OLTP database requirements

Here is what I want from a database in support of enterprise applications for online transaction processing (OLTP).

  1. ACID transactions – Enterprise CRM, ERP, and HCM applications manage data that is mission critical. People’s jobs, livelihoods, and businesses rely on this data to be correct. Real money is on the line.
  2. Document oriented – A JSON or XML representation should be the canonical way that we should think of objects stored in the database.
  3. Schema aware – A document should conform to a schema (JSON Schema or XML Schema). Information has a structure and meaning, and it should have a formal definition.
  4. Schema versioned – A document schema may evolve in a controlled manner. Software is life cycle managed, and its data needs to evolve with it for compatibility, upgrades, and migration.
  5. Relational – A subset of a document schema may be modeled as relational tables with foreign keys and indexes to support SQL queries, which can be optimized for high performance.

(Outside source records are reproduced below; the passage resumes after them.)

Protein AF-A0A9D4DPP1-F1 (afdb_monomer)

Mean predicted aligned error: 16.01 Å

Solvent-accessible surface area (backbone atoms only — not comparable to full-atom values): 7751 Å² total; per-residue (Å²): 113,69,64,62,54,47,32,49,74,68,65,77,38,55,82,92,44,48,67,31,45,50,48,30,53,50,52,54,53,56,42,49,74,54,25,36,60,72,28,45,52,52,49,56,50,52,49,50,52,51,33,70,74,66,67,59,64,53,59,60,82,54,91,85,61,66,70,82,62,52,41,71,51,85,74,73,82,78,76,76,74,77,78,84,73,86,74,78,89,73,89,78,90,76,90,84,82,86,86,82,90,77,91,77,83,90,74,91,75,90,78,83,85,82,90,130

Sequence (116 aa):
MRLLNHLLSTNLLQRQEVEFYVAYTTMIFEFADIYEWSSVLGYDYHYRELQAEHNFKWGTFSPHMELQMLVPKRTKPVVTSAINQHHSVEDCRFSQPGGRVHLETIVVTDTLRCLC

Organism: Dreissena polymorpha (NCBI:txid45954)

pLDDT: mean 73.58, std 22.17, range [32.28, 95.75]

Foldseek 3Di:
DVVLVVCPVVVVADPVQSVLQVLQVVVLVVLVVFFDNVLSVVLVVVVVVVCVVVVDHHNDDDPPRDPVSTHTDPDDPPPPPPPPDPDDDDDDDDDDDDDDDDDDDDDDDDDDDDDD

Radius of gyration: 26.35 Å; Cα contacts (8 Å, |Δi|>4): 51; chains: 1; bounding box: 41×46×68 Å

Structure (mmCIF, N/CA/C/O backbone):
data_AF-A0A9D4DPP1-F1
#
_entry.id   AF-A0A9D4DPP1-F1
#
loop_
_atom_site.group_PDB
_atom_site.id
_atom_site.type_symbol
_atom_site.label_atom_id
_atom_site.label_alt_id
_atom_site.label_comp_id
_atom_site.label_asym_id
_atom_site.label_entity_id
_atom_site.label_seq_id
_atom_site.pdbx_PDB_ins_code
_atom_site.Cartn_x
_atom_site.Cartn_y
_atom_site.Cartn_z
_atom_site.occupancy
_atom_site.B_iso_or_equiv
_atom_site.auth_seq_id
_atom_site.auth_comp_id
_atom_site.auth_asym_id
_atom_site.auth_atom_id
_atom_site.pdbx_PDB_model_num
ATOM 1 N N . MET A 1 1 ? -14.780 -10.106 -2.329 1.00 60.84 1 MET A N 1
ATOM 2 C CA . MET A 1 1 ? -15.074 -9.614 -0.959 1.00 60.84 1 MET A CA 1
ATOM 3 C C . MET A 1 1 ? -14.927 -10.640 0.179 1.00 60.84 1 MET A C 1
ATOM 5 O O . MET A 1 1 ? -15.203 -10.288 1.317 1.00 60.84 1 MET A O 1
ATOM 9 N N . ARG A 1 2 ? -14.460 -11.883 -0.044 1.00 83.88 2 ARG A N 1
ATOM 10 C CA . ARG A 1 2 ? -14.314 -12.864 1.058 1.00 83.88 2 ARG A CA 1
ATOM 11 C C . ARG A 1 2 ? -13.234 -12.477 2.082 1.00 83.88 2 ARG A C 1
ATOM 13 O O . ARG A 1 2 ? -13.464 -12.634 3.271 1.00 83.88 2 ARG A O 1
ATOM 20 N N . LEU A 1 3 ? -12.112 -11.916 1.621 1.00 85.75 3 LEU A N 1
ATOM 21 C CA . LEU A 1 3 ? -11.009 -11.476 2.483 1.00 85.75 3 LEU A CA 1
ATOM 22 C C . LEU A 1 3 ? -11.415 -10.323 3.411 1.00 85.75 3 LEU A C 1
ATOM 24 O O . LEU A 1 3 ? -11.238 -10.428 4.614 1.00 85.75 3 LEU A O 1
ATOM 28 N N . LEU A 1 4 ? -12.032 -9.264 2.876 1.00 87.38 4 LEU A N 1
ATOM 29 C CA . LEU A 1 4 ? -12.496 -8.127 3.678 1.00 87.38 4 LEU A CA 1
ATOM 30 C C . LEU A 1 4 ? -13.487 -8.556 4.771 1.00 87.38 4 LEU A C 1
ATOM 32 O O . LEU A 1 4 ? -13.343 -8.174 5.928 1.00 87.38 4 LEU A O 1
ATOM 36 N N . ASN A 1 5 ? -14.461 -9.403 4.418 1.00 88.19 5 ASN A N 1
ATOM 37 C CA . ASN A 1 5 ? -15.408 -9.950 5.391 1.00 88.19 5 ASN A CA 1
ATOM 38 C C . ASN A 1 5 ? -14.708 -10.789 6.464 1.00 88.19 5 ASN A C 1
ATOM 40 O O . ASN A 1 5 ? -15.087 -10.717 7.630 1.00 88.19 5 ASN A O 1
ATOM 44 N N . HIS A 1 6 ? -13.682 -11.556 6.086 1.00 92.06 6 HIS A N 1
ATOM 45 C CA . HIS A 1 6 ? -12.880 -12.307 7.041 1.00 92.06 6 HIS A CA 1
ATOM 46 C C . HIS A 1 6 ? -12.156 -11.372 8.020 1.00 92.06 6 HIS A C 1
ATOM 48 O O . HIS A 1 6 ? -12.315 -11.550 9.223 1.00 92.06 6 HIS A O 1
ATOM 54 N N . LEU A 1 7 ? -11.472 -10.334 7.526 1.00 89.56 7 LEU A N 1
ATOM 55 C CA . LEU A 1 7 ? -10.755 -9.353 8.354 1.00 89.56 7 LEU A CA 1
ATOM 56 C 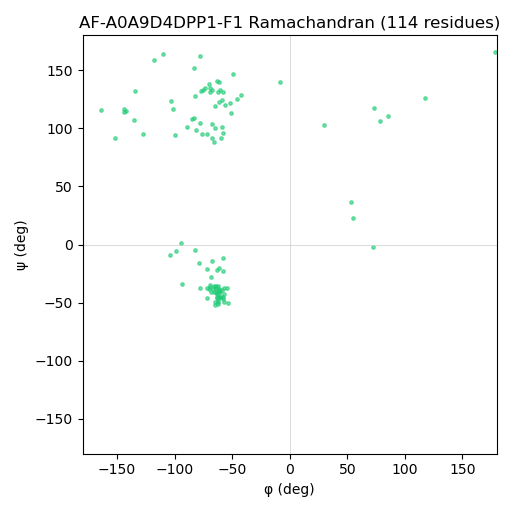C . LEU A 1 7 ? -11.673 -8.618 9.342 1.00 89.56 7 LEU A C 1
ATOM 58 O O . LEU A 1 7 ? -11.305 -8.408 10.496 1.00 89.56 7 LEU A O 1
ATOM 62 N N . LEU A 1 8 ? -12.889 -8.277 8.907 1.00 91.25 8 LEU A N 1
ATOM 63 C CA . LEU A 1 8 ? -13.909 -7.685 9.774 1.00 91.25 8 LEU A CA 1
ATOM 64 C C . LEU A 1 8 ? -14.418 -8.684 10.821 1.00 91.25 8 LEU A C 1
ATOM 66 O O . LEU A 1 8 ? -14.614 -8.319 11.976 1.00 91.25 8 LEU A O 1
ATOM 70 N N . SER A 1 9 ? -14.631 -9.945 10.434 1.00 93.31 9 SER A N 1
ATOM 71 C CA . SER A 1 9 ? -15.122 -10.984 11.351 1.00 93.31 9 SER A CA 1
ATOM 72 C C . SER A 1 9 ? -14.104 -11.372 12.426 1.00 93.31 9 SER A C 1
ATOM 74 O O . SER A 1 9 ? -14.495 -11.780 13.516 1.00 93.31 9 SER A O 1
ATOM 76 N N . THR A 1 10 ? -12.810 -11.225 12.136 1.00 93.38 10 THR A N 1
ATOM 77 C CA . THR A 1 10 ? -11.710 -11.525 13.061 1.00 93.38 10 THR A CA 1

The fundamental shift is from a relational to a document paradigm as the primary abstraction. Relational structures continue to play an adjunct role to improve query performance for those parts of the document schema that are heavily involved in query criteria (WHERE clauses). The document paradigm enables the vast majority of data to be stored and retrieved without having to rigidly conform to relational schema, which cannot evolve as fluidly. That is not to say that data stored outside of relational tables is less important or less meaningful. To the contrary, some of the non-relational data may be the most critical to the business. This approach is simply recognizing information that is not directly involved in query criteria can be treated differently to take advantage of greater flexibility in schema evolution and life cycle management.

Ideally, the adjunct relational tables and SQL queries would be confined by the database to its internal implementation. When exposing a document abstraction to applications, the database should also present a document-oriented query language, such as XQuery or its equivalent for JSON, which would be implemented as SQL, where appropriate as an optimization technique.

NoSQL database technology is often cited as supporting a document paradigm. NoSQL technologies as they exist today do not meet the need, because they do not support ACID transactions and they do not support adjunct structures (i.e., relational tables and indexes) to improve query performance in the manner described above.

Perhaps the next best thing would be to provide a Java persistent entity abstraction, much like EJB3/JPA, which would encapsulate the underlying representation in a document part (e.g., as a XMLType or a JSON CLOB column) and a relational part, all stored in a SQL database. This would also provide JAXB-like serialization and deserialization to and from JSON and XML representations. This is not far from what EclipseLink does today.